Bisakah bank berdiri tanpa sistem bunga?
Jawabnya. Bisa, mengapa sekolah bisa berdiri yang negara banyak mengeluarkan
anggaran, demi menghasilkan SDM yang berkualitas. Berarti bank bisa berdiri
tanpa menarik keuntungan, demi keberhasilan mereka yang memanfaatkan dengan
membebankan biaya operasional pada negara. Terus bagaimana mendapatkan anggaran
untuk itu semua. Jawabnya adalah meningkatkan pendapatan pajak dari mereka yang
telah berhasil.
Walaupun demikian ada juga ulama yang
berpendapat bank berbunga itu halal, dan ada juga yang menghukumi syubhat (
tidak jelas halal dan haramnya ).
C. Syirkah (Kerja sama Ekonomi)
Saat ini umat Islam Indonesia,
demikian juga belahan dunia Islam (muslim world) lainnya telah menerapkan
sistem perekonomian yang berbasis nilai-nilai dan prinsip syariah (Islamic
economic system) untuk dapat diterapkan dalam segenap aspek kehidupan bisnis
dan transaksi ekonomi umat. Keinginan ini didasari oleh kesadaran untuk
menerapkan Islam secara utuh dan total.
1. Pengertian Syirkah
Syirkah adalah sautu akad
yang dilakukan oleh dua pihak atau lebih yang sepakat dalam melakukan suatu
usaha dengan tujuan memperoleh keuntungan.
2. Dasar Hukum
Bersabda Rasulullah saw
عن أبى هريرة قال قال رسول الله صلى الله
عليه و سلم يقول الله عزّ و جلّ أنا ثالث الشريكين مالم يخن أحدهما صاحبه،
فإذاخانه خرجْتُ من بينهما، ( رواه البيهقي والدّارقطنى )
“Dari Abu Hurairah
berkata, Rasulullah SAW bersabda :
Sesungguhnya Allah azza wajalla berfirman : Aku pihak ketiga dari dua orang
yang berserikat selama salah satunya tidak menghianati sahabatnya, maka apabila
mengkhianatinya Aku keluar dari keduanya ” (HR.Al-Baihaqi dan
Ad-Daruquthni).
Imam Bukhori dalam shohihnya telah
meriwayatkan bahwa Abul Minhal pernah mengatakan, dia dengan orang lain telah
melakukan syirkah dengan membeli suatu barang dengan cara tunai dan kredit.

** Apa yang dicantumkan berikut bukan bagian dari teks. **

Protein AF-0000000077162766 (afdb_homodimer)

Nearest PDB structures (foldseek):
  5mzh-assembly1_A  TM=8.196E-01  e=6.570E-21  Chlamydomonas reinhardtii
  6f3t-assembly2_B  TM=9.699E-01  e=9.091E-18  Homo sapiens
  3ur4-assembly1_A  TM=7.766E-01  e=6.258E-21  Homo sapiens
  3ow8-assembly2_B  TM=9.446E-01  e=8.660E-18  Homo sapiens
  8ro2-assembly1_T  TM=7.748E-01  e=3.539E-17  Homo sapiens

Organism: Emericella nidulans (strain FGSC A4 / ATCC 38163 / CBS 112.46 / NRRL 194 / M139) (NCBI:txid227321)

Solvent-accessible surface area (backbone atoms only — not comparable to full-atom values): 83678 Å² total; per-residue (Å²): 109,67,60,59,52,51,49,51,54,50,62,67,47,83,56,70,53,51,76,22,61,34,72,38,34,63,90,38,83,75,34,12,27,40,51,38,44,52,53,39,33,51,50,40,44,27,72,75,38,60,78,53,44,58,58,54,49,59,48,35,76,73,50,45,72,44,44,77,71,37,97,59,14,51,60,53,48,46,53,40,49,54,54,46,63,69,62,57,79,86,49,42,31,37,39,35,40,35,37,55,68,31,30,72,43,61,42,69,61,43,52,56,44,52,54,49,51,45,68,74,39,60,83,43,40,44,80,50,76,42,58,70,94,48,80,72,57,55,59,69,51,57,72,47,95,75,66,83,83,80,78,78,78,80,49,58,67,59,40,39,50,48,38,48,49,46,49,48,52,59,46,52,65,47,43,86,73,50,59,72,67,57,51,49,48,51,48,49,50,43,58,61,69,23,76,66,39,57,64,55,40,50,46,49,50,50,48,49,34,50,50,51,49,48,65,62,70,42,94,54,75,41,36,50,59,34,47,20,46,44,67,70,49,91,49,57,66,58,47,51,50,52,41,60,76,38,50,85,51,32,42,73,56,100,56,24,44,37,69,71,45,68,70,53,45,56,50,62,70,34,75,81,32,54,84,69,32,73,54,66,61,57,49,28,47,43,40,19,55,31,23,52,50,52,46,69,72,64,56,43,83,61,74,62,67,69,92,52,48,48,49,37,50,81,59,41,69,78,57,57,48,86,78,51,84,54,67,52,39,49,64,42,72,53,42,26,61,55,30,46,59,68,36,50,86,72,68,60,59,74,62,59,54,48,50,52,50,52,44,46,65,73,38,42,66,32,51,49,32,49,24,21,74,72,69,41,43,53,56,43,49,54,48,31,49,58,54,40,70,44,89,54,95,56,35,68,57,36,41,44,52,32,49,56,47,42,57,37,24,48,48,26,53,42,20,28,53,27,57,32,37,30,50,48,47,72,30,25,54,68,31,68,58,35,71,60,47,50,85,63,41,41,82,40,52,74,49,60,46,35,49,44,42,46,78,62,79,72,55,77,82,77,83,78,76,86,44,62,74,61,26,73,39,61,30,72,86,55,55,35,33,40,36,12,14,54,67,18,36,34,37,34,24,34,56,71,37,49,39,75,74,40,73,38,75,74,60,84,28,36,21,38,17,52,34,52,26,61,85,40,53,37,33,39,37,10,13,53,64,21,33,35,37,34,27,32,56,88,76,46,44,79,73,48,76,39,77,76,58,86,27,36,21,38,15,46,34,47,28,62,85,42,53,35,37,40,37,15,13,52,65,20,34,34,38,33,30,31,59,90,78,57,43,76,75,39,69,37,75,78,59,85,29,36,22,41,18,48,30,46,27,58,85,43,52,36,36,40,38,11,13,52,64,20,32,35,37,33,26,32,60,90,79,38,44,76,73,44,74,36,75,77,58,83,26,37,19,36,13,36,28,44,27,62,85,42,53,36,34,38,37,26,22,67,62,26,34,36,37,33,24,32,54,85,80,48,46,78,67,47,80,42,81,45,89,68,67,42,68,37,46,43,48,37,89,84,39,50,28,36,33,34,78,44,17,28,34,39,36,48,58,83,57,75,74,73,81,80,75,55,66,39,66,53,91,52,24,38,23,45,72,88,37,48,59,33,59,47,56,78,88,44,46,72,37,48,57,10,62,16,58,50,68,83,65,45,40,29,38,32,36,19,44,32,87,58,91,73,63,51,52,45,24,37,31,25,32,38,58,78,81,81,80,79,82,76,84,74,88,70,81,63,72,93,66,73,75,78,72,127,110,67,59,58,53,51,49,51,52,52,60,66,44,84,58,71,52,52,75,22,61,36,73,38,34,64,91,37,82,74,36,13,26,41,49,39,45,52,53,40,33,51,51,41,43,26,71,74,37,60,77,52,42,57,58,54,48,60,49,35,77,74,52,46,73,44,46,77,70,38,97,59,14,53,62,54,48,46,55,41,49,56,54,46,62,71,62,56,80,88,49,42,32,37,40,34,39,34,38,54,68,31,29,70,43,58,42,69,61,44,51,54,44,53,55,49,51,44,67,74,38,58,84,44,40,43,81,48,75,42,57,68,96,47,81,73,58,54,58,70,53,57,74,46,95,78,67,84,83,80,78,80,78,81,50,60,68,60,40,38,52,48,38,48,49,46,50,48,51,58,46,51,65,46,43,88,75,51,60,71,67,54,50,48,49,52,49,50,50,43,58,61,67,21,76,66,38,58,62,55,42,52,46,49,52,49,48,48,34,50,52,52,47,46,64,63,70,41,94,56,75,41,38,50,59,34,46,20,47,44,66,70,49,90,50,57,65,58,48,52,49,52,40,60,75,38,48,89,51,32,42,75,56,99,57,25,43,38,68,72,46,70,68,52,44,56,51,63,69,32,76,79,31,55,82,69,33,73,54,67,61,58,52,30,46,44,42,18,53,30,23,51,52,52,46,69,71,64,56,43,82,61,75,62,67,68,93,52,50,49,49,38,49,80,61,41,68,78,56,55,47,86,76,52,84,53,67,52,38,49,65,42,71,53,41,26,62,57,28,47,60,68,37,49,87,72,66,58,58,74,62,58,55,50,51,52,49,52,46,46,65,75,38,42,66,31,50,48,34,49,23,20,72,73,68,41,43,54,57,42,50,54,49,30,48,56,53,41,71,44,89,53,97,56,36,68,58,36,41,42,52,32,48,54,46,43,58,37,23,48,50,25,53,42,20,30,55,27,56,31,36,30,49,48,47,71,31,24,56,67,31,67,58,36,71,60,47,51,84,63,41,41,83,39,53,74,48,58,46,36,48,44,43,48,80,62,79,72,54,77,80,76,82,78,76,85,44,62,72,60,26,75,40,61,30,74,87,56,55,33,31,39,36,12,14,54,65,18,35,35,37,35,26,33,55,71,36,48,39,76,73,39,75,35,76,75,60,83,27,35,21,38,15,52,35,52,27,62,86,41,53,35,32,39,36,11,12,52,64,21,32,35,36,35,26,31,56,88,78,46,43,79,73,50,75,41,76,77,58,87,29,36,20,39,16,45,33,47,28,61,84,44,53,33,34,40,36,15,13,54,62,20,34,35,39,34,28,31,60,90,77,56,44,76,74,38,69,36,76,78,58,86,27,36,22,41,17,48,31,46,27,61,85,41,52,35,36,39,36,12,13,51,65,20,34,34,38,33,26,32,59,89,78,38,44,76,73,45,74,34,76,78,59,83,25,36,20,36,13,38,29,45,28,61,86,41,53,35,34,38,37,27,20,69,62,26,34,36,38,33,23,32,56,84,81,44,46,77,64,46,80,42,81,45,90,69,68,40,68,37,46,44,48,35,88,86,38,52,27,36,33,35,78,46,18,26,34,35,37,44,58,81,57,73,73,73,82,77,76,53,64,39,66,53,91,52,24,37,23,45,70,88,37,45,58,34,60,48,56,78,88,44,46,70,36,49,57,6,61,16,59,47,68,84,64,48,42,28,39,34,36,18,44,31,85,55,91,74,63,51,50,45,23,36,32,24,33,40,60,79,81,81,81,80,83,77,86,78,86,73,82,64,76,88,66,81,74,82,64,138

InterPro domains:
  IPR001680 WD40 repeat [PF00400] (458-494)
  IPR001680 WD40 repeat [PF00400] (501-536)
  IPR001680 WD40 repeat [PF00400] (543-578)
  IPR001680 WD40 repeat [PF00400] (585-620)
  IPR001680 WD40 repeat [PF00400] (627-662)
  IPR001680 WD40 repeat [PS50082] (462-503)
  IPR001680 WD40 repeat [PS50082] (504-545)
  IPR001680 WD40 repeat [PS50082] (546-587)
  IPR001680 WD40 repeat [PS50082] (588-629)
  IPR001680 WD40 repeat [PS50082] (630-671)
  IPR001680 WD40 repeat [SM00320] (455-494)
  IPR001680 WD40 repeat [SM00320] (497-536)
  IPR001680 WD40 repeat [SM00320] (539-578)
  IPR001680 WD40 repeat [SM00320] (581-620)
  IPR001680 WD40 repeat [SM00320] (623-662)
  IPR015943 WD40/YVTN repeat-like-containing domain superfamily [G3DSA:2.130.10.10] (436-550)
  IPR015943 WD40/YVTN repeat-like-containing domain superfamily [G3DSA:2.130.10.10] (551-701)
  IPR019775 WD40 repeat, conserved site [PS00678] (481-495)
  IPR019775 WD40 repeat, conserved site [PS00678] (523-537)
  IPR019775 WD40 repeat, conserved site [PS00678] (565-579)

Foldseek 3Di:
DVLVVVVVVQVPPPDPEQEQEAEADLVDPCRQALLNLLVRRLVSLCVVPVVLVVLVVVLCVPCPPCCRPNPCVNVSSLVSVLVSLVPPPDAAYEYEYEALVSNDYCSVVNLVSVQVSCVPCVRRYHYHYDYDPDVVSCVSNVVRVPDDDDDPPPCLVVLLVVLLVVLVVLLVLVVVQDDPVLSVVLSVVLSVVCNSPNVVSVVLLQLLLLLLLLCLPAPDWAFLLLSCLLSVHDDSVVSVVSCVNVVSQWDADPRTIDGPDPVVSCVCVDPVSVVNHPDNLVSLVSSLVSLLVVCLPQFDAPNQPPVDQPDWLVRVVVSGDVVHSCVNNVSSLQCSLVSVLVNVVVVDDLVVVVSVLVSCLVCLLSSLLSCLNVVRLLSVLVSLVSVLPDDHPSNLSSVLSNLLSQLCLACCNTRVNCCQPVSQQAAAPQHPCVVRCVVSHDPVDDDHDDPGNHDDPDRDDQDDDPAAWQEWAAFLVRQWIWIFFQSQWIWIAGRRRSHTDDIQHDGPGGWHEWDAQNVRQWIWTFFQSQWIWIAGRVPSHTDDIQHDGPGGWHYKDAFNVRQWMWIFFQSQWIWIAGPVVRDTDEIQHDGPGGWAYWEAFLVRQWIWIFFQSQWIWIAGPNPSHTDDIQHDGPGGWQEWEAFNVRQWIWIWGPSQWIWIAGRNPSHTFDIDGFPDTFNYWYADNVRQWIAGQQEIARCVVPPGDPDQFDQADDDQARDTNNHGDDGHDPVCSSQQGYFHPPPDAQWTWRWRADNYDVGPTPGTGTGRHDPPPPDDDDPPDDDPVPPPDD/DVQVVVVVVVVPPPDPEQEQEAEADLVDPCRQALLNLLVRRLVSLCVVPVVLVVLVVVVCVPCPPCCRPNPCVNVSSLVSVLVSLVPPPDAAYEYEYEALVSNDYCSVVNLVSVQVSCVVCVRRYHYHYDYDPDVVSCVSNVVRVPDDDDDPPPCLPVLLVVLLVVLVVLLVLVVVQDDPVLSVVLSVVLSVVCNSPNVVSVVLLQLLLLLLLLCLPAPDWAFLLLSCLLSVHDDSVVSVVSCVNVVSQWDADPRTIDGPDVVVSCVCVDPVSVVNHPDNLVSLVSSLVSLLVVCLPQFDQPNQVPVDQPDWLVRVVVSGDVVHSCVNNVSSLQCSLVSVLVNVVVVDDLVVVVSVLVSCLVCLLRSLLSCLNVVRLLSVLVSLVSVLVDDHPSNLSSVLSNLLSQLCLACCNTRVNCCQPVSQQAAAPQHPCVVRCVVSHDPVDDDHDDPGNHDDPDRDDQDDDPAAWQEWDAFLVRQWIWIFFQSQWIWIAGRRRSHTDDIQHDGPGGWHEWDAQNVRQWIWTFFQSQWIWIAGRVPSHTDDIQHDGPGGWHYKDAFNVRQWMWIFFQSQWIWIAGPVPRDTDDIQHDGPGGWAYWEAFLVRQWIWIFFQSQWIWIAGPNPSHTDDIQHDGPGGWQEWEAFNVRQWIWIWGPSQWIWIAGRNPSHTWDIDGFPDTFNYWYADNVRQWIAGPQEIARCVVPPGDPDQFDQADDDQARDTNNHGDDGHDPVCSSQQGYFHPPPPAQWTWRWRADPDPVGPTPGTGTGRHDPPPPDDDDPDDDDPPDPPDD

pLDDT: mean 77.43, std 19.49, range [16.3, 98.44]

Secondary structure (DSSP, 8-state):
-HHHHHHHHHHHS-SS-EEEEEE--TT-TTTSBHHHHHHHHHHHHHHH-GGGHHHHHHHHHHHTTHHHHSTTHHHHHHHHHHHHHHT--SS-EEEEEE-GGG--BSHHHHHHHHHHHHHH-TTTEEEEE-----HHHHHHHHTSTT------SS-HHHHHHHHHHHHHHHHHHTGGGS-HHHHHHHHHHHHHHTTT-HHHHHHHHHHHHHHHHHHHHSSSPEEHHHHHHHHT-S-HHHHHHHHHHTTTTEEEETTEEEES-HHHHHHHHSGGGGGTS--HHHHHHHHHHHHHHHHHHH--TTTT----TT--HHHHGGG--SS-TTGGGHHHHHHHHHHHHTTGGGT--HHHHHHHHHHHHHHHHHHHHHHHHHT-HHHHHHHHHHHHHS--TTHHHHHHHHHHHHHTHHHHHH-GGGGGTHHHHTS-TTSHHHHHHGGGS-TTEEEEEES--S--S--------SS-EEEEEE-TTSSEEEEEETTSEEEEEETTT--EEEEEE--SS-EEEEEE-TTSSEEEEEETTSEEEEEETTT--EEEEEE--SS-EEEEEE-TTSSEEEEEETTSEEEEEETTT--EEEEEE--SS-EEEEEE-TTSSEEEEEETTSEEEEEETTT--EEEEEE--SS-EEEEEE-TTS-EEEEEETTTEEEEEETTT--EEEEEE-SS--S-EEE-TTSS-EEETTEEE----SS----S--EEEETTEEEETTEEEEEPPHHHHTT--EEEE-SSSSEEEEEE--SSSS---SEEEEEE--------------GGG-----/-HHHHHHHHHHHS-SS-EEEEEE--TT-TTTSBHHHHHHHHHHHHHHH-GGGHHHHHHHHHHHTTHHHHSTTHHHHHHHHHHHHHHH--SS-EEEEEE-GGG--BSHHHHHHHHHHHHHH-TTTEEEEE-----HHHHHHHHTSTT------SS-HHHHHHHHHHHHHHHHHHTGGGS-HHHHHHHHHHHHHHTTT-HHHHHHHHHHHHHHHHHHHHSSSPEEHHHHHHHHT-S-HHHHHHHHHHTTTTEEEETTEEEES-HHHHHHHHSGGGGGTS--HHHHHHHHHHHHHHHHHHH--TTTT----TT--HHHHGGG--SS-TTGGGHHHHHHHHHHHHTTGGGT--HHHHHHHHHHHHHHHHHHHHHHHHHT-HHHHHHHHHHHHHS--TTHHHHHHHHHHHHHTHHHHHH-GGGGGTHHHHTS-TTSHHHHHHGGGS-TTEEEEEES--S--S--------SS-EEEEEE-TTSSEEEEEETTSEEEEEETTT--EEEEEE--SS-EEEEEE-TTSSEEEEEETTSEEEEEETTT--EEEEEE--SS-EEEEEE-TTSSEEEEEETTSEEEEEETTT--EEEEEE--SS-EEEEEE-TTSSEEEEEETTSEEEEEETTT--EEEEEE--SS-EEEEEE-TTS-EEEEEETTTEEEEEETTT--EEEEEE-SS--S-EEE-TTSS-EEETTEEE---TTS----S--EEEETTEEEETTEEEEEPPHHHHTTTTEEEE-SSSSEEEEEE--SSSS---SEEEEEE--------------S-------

Kemudian Al-Barro’ bin ‘Azib datang menjumpai mereka. Akhirnya merekapun
bertanya kepada Abul Minhal mengenai hal tersebut. Diapun menjawab bahwa
rekannya menjadi orang menjalin syirkah dengannya. Kemudian mereka berdua
bertanya kepada Nabi saw mengenahi transaksi tersebut. Ternyata Rosulullah saw
bersabda :
ما
كان يَدًا بِيـَدٍ فَخُذُوْهُ وما كان نَسِيْـئَةً فَـذَرُوْهُ (رواه البخارى)
“Barang yang diperoleh dengan cara tunai maka silahkan kalian
ambil, dan barang yang diperoleh dengan cara kredit maka kembalikanlah.”. (HR. Al-Bukhori)

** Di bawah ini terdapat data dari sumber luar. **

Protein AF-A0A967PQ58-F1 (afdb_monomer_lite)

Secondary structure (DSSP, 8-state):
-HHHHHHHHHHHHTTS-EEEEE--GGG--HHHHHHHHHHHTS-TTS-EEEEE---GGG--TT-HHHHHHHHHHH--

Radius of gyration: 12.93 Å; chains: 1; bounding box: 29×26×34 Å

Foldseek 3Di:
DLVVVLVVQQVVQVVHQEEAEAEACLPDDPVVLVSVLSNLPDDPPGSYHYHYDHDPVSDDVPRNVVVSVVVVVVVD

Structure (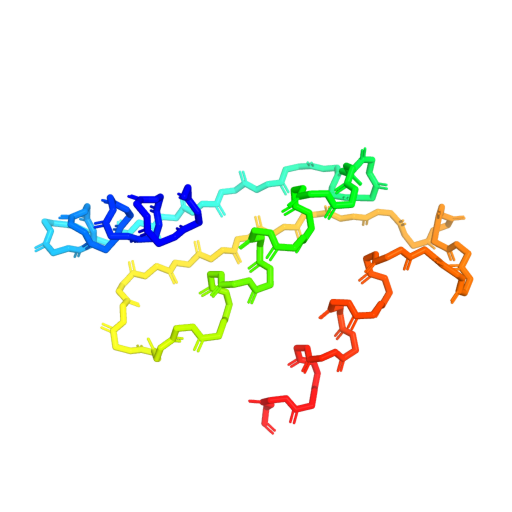mmCIF, N/CA/C/O backbone):
data_AF-A0A967PQ58-F1
#
_entry.id   AF-A0A967PQ58-F1
#
loop_
_atom_site.group_PDB
_atom_site.id
_atom_site.type_symbol
_atom_site.label_atom_id
_atom_site.label_alt_id
_atom_site.label_comp_id
_atom_site.label_asym_id
_atom_site.label_entity_id
_atom_site.label_seq_id
_atom_site.pdbx_PDB_ins_code
_atom_site.Cartn_x
_atom_site.Cartn_y
_atom_site.Cartn_z
_atom_site.occupancy
_atom_site.B_iso_or_equiv
_atom_site.auth_seq_id
_atom_site.auth_comp_id
_atom_site.auth_asym_id
_atom_site.auth_atom_id
_atom_site.pdbx_PDB_model_num
ATOM 1 N N . LEU A 1 1 ? 6.565 9.442 9.496 1.00 87.75 1 LEU A N 1
ATOM 2 C CA . LEU A 1 1 ? 5.465 9.436 8.503 1.00 87.75 1 LEU A CA 1
ATOM 3 C C . LEU A 1 1 ? 4.895 8.037 8.306 1.00 87.75 1 LEU A C 1
ATOM 5 O O . LEU A 1 1 ? 3.701 7.886 8.492 1.00 87.75 1 LEU A O 1
ATOM 9 N N . PHE A 1 2 ? 5.714 7.034 7.967 1.00 91.69 2 PHE A N 1
ATOM 10 C CA . PHE A 1 2 ? 5.219 5.679 7.677 1.00 91.69 2 PHE A CA 1
ATOM 11 C C . PHE A 1 2 ? 4.472 5.043 8.852 1.00 91.69 2 PHE A C 1
ATOM 13 O O . PHE A 1 2 ? 3.318 4.666 8.686 1.00 91.69 2 PHE A O 1
ATOM 20 N N . GLU A 1 3 ? 5.069 5.072 10.046 1.00 92.56 3 GLU A N 1
ATOM 21 C CA . GLU A 1 3 ? 4.413 4.591 11.271 1.00 92.56 3 GLU A CA 1
ATOM 22 C C . GLU A 1 3 ? 3.076 5.288 11.532 1.00 92.56 3 GLU A C 1
ATOM 24 O O . GLU A 1 3 ? 2.079 4.633 11.775 1.00 92.56 3 GLU A O 1
ATOM 29 N N . ALA A 1 4 ? 3.008 6.613 11.373 1.00 94.62 4 ALA A N 1
ATOM 30 C CA . ALA A 1 4 ? 1.769 7.355 11.608 1.00 94.62 4 ALA A CA 1
ATOM 31 C C . ALA A 1 4 ? 0.629 6.932 10.661 1.00 94.62 4 ALA A C 1
ATOM 33 O O . ALA A 1 4 ? -0.529 6.906 11.066 1.00 94.62 4 ALA A O 1
ATOM 34 N N . VAL A 1 5 ? 0.942 6.596 9.404 1.00 92.88 5 VAL A N 1
ATOM 35 C CA . VAL A 1 5 ? -0.056 6.077 8.453 1.00 92.88 5 VAL A CA 1
ATOM 36 C C . VAL A 1 5 ? -0.439 4.642 8.796 1.00 92.88 5 VAL A C 1
ATOM 38 O O . VAL A 1 5 ? -1.618 4.299 8.738 1.00 92.88 5 VAL A O 1
ATOM 41 N N . ALA A 1 6 ? 0.530 3.814 9.180 1.00 91.44 6 ALA A N 1
ATOM 42 C CA . ALA A 1 6 ? 0.267 2.451 9.618 1.00 91.44 6 ALA A CA 1
ATOM 43 C C . ALA A 1 6 ? -0.628 2.423 10.868 1.00 91.44 6 ALA A C 1
ATOM 45 O O . ALA A 1 6 ? -1.631 1.717 10.877 1.00 91.44 6 ALA A O 1
ATOM 46 N N . ASP A 1 7 ? -0.335 3.256 11.865 1.00 92.38 7 ASP A N 1
ATOM 47 C CA . ASP A 1 7 ? -1.111 3.372 13.101 1.00 92.38 7 ASP A CA 1
ATOM 48 C C . ASP A 1 7 ? -2.515 3.934 12.839 1.00 92.38 7 ASP A C 1
ATOM 50 O O . ASP A 1 7 ? -3.492 3.492 13.447 1.00 92.38 7 ASP A O 1
ATOM 54 N N . LEU A 1 8 ? -2.648 4.873 11.894 1.00 93.06 8 LEU A N 1
ATOM 55 C CA . LEU A 1 8 ? -3.951 5.362 11.445 1.00 93.06 8 LEU A CA 1
ATOM 56 C C . LEU A 1 8 ? -4.794 4.221 10.862 1.00 93.06 8 LEU A C 1
ATOM 58 O O . LEU A 1 8 ? -5.945 4.039 11.263 1.00 93.06 8 LEU A O 1
ATOM 62 N N . LEU A 1 9 ? -4.223 3.446 9.937 1.00 91.75 9 LEU A N 1
ATOM 63 C CA . LEU A 1 9 ? -4.905 2.310 9.317 1.00 91.75 9 LEU A CA 1
ATOM 64 C C . LEU A 1 9 ? -5.237 1.234 10.349 1.00 91.75 9 LEU A C 1
ATOM 66 O O . LEU A 1 9 ? -6.354 0.722 10.362 1.00 91.75 9 LEU A O 1
ATOM 70 N N . GLU A 1 10 ? -4.314 0.939 11.260 1.00 91.50 10 GLU A N 1
ATOM 71 C CA . GLU A 1 10 ? -4.542 0.003 12.354 1.00 91.50 10 GLU A CA 1
ATOM 72 C C . GLU A 1 10 ? -5.715 0.459 13.229 1.00 91.50 10 GLU A C 1
ATOM 74 O O . GLU A 1 10 ? -6.639 -0.320 13.468 1.00 91.50 10 GLU A O 1
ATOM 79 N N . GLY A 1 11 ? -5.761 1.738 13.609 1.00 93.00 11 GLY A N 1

Mu’amalah dengan cara syirkah boleh dilakukan antara
sesama muslim maupun antara muslim dengan nonmuslim. Imam Muslim pernah
meriwayatkan sebuah hadits dari Abdulallah bin Umar sebagai berikut:
عن
عبدالله بن عمر عن رسول الله صلى الله عليه وسلم أنه دفع إلى يهود خيبر نَخْلَ
خيبر وأرضها على يَعتَمِلوها من أموالهم ولرسول الله صلى الله عليه وسلم شَطْرُ ثمَرِها(رواه مسلم)
“Dari Abdillah bin Umar, dari Rosulullah saw,”bahwasanya
Rosulullah saw telah menyerahkan kebun kurma kepada orang Yahudi Khibar untuk
digarap dengan modal harta mereka. Dan beliau mendapat setengah dari hasil
panennya”. HR.Muslim
3. Macam-macam Syirkah
a. Syirkah abdan, ialah syirkah antara dua orang atau lebih
untuk melakukan suatu usaha yang hasilnya atau upahnya dibagi antara mereka
sesuai dengan perjanjian, misalnya usaha konveksi, memborong bangunan. Abu
Hanifah dan Malik membolehkan , kecuali Syafi’i.
b. Syirkah
‘inan, ialah kerja sama
antara dua orang atau lebih dalam permodalan untuk melakukan suatu usaha /
bisnis atas dasar profit and sharing (membagi untung dan rugi). Ulama sepakat.
c. Syirkah
wujuh, ialah kerja sama
antara dua orang atau lebih untuk membeli sesuatu barang tanpa modal uang,
tetapi hanya kepercayaan para pengusaha dengan perjanjian bagi hasil.Ulama
Hanafiyah dan Ulama Hambaliyah membolehkan sedang ulama Syafi’iyah dan ulama
Malikiyah melarang.
d. Syirkah Mufawadloh, ialah kerja sama antara dua orang atau
lebih untuk melakukan suatu usaha dengan uang atau jasa dengan syarat, sama
modalnya, agamanya, mempuyai wewenang
melakukan perbuatan dan masing-masing
berhak bertindak atas nama syirkah. Para ulama
melarang kecuali Abu Hanifah
Bentuk syirkah yang lain kita
kenal saat ini antara lain :
1. CV
(Comanditair Venootschap)
2. NV(Naamloze
Venootschap)
3. PT
(Perseroan Terbatas)
4. Firma
5. Koperasi.
4. Rukun dan Syarat Masing-masing Syirkah
Rukun syirkah ada 3 hal, yaitu :
1. Anggota yang
berserikat
2. Modal bersyirkah, Bisa
berupa harta atau keahlian kerja
Syarat syirkah harta :
a. Modal hendaknya jelas
dapat dihitung.
b. Modal dapat dicampur,
sehingga barang itu tak dapat dibedakan asal kepemilikannya.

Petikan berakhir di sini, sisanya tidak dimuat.